Material for this task:
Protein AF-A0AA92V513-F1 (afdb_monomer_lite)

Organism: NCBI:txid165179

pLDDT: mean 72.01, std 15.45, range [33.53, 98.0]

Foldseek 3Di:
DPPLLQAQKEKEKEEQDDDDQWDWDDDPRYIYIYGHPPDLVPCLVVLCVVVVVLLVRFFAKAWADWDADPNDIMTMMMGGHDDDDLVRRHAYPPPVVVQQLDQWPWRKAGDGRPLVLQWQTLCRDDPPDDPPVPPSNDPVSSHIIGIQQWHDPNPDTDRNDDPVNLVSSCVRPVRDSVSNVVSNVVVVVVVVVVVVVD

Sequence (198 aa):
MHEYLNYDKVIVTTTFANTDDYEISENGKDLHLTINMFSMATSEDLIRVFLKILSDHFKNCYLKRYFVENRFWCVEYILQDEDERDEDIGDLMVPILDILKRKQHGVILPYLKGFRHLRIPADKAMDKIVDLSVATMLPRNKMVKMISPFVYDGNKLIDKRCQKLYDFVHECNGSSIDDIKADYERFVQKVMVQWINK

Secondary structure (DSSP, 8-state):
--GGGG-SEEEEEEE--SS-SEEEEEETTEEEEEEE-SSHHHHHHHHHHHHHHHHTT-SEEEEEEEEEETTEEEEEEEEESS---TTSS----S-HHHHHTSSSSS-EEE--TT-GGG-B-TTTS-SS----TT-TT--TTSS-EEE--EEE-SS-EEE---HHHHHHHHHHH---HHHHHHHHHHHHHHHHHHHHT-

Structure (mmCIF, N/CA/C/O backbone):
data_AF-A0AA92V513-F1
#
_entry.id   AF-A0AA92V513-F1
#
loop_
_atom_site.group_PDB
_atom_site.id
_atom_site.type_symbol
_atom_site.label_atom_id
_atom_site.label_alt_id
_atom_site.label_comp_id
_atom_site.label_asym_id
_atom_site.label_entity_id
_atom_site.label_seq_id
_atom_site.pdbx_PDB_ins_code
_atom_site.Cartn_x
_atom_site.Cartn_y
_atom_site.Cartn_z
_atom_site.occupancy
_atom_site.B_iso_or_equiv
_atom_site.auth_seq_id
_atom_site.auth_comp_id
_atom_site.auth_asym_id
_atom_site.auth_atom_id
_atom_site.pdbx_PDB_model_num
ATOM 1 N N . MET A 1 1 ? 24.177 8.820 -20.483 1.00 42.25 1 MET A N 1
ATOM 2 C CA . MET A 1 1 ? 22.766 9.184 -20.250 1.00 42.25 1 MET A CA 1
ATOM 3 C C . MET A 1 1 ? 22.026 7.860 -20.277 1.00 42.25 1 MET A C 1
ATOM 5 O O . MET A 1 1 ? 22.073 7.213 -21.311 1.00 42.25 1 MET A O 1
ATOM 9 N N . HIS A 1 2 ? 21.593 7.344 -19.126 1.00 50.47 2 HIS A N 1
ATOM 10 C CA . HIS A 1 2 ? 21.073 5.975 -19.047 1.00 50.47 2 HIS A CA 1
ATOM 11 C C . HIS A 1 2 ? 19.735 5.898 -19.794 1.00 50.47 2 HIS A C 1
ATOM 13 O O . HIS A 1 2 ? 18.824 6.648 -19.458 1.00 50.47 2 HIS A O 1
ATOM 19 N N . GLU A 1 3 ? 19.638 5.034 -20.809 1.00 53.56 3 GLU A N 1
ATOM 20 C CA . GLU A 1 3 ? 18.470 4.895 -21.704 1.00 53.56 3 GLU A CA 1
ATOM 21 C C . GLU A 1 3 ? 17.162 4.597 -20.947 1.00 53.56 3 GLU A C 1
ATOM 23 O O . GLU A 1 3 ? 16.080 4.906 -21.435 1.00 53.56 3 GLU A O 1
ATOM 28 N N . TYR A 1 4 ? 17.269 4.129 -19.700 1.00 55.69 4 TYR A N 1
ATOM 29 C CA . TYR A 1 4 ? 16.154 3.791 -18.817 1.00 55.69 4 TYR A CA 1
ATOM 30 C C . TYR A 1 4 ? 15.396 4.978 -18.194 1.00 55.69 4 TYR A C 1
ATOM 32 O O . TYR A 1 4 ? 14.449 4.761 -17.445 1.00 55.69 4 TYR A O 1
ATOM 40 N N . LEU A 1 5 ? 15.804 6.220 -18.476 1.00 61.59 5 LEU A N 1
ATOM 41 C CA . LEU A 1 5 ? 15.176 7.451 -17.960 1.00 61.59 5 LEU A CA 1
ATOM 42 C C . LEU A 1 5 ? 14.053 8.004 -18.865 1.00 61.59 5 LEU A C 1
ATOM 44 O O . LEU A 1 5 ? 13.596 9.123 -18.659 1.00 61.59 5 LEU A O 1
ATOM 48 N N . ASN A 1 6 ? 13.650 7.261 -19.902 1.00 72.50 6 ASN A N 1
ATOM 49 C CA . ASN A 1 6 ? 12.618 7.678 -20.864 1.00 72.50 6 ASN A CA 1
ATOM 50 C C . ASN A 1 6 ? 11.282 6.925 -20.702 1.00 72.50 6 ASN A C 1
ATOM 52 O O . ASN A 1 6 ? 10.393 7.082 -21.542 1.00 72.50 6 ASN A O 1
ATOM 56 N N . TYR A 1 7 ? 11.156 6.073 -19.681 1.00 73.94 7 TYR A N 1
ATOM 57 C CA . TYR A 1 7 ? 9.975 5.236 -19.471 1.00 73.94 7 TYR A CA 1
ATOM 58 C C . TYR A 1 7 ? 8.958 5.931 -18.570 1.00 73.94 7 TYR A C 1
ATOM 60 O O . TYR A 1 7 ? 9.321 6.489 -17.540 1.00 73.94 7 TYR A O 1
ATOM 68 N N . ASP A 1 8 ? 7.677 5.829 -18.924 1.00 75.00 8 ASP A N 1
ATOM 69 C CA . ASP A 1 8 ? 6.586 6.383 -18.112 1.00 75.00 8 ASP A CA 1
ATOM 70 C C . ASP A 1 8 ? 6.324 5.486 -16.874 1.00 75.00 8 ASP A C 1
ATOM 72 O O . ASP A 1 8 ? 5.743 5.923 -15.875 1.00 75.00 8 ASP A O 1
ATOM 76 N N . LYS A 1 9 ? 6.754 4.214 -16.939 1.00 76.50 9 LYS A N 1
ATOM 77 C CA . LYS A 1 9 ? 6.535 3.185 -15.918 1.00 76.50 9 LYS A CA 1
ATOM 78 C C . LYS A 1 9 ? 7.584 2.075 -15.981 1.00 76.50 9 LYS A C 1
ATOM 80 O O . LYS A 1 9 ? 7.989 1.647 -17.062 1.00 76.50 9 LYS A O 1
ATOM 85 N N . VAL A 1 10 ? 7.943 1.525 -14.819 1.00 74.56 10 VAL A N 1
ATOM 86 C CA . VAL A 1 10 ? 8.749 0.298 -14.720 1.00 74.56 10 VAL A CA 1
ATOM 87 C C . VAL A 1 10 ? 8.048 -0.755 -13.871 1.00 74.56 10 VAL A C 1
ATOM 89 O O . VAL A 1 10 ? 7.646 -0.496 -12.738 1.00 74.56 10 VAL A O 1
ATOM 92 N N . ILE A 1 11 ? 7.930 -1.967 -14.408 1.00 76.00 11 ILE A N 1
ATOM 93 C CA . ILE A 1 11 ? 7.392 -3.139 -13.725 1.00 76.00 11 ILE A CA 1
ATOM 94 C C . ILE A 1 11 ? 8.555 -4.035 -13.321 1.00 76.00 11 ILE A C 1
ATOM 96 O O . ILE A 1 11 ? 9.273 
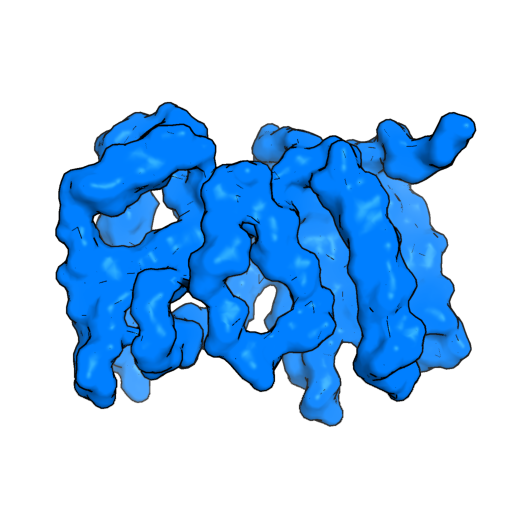-4.537 -14.178 1.00 76.00 11 ILE A O 1
ATOM 100 N N . VAL A 1 12 ? 8.728 -4.269 -12.022 1.00 74.38 12 VAL A N 1
ATOM 101 C CA . VAL A 1 12 ? 9.751 -5.195 -11.521 1.00 74.38 12 VAL A CA 1
ATOM 102 C C . VAL A 1 12 ? 9.071 -6.425 -10.946 1.00 74.38 12 VAL A C 1
ATOM 104 O O . VAL A 1 12 ? 8.339 -6.331 -9.965 1.00 74.38 12 VAL A O 1
ATOM 107 N N . THR A 1 13 ? 9.328 -7.582 -11.541 1.00 74.12 13 THR A N 1
ATOM 108 C CA . THR A 1 13 ? 8.811 -8.877 -11.103 1.00 74.12 13 THR A CA 1
ATOM 109 C C . THR A 1 13 ? 9.959 -9.712 -10.567 1.00 74.12 13 THR A C 1
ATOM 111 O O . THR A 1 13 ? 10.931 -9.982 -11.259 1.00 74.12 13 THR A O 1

Problem description: Above this task is a listing with pictures in it. Retype only the lines from the one containing "ATOM 77 C CA" through the one containing "ATOM 101 C CA", both included, and not the pictures.

Response to this exercise:
ATOM 77 C CA . LYS A 1 9 ? 6.535 3.185 -15.918 1.00 76.50 9 LYS A CA 1
ATOM 78 C C . LYS A 1 9 ? 7.584 2.075 -15.981 1.00 76.50 9 LYS A C 1
ATOM 80 O O . LYS A 1 9 ? 7.989 1.647 -17.062 1.00 76.50 9 LYS A O 1
ATOM 85 N N . VAL A 1 10 ? 7.943 1.525 -14.819 1.00 74.56 10 VAL A N 1
ATOM 86 C CA . VAL A 1 10 ? 8.749 0.298 -14.720 1.00 74.56 10 VAL A CA 1
ATOM 87 C C . VAL A 1 10 ? 8.048 -0.755 -13.871 1.00 74.56 10 VAL A C 1
ATOM 89 O O . VAL A 1 10 ? 7.646 -0.496 -12.738 1.00 74.56 10 VAL A O 1
ATOM 92 N N . ILE A 1 11 ? 7.930 -1.967 -14.408 1.00 76.00 11 ILE A N 1
ATOM 93 C CA . ILE A 1 11 ? 7.392 -3.139 -13.725 1.00 76.00 11 ILE A CA 1
ATOM 94 C C . ILE A 1 11 ? 8.555 -4.035 -13.321 1.00 76.00 11 ILE A C 1
ATOM 96 O O . ILE A 1 11 ? 9.273 
-4.537 -14.178 1.00 76.00 11 ILE A O 1
ATOM 100 N N . VAL A 1 12 ? 8.728 -4.269 -12.022 1.00 74.38 12 VAL A N 1
ATOM 101 C CA . VAL A 1 12 ? 9.751 -5.195 -11.521 1.00 74.38 12 VAL A CA 1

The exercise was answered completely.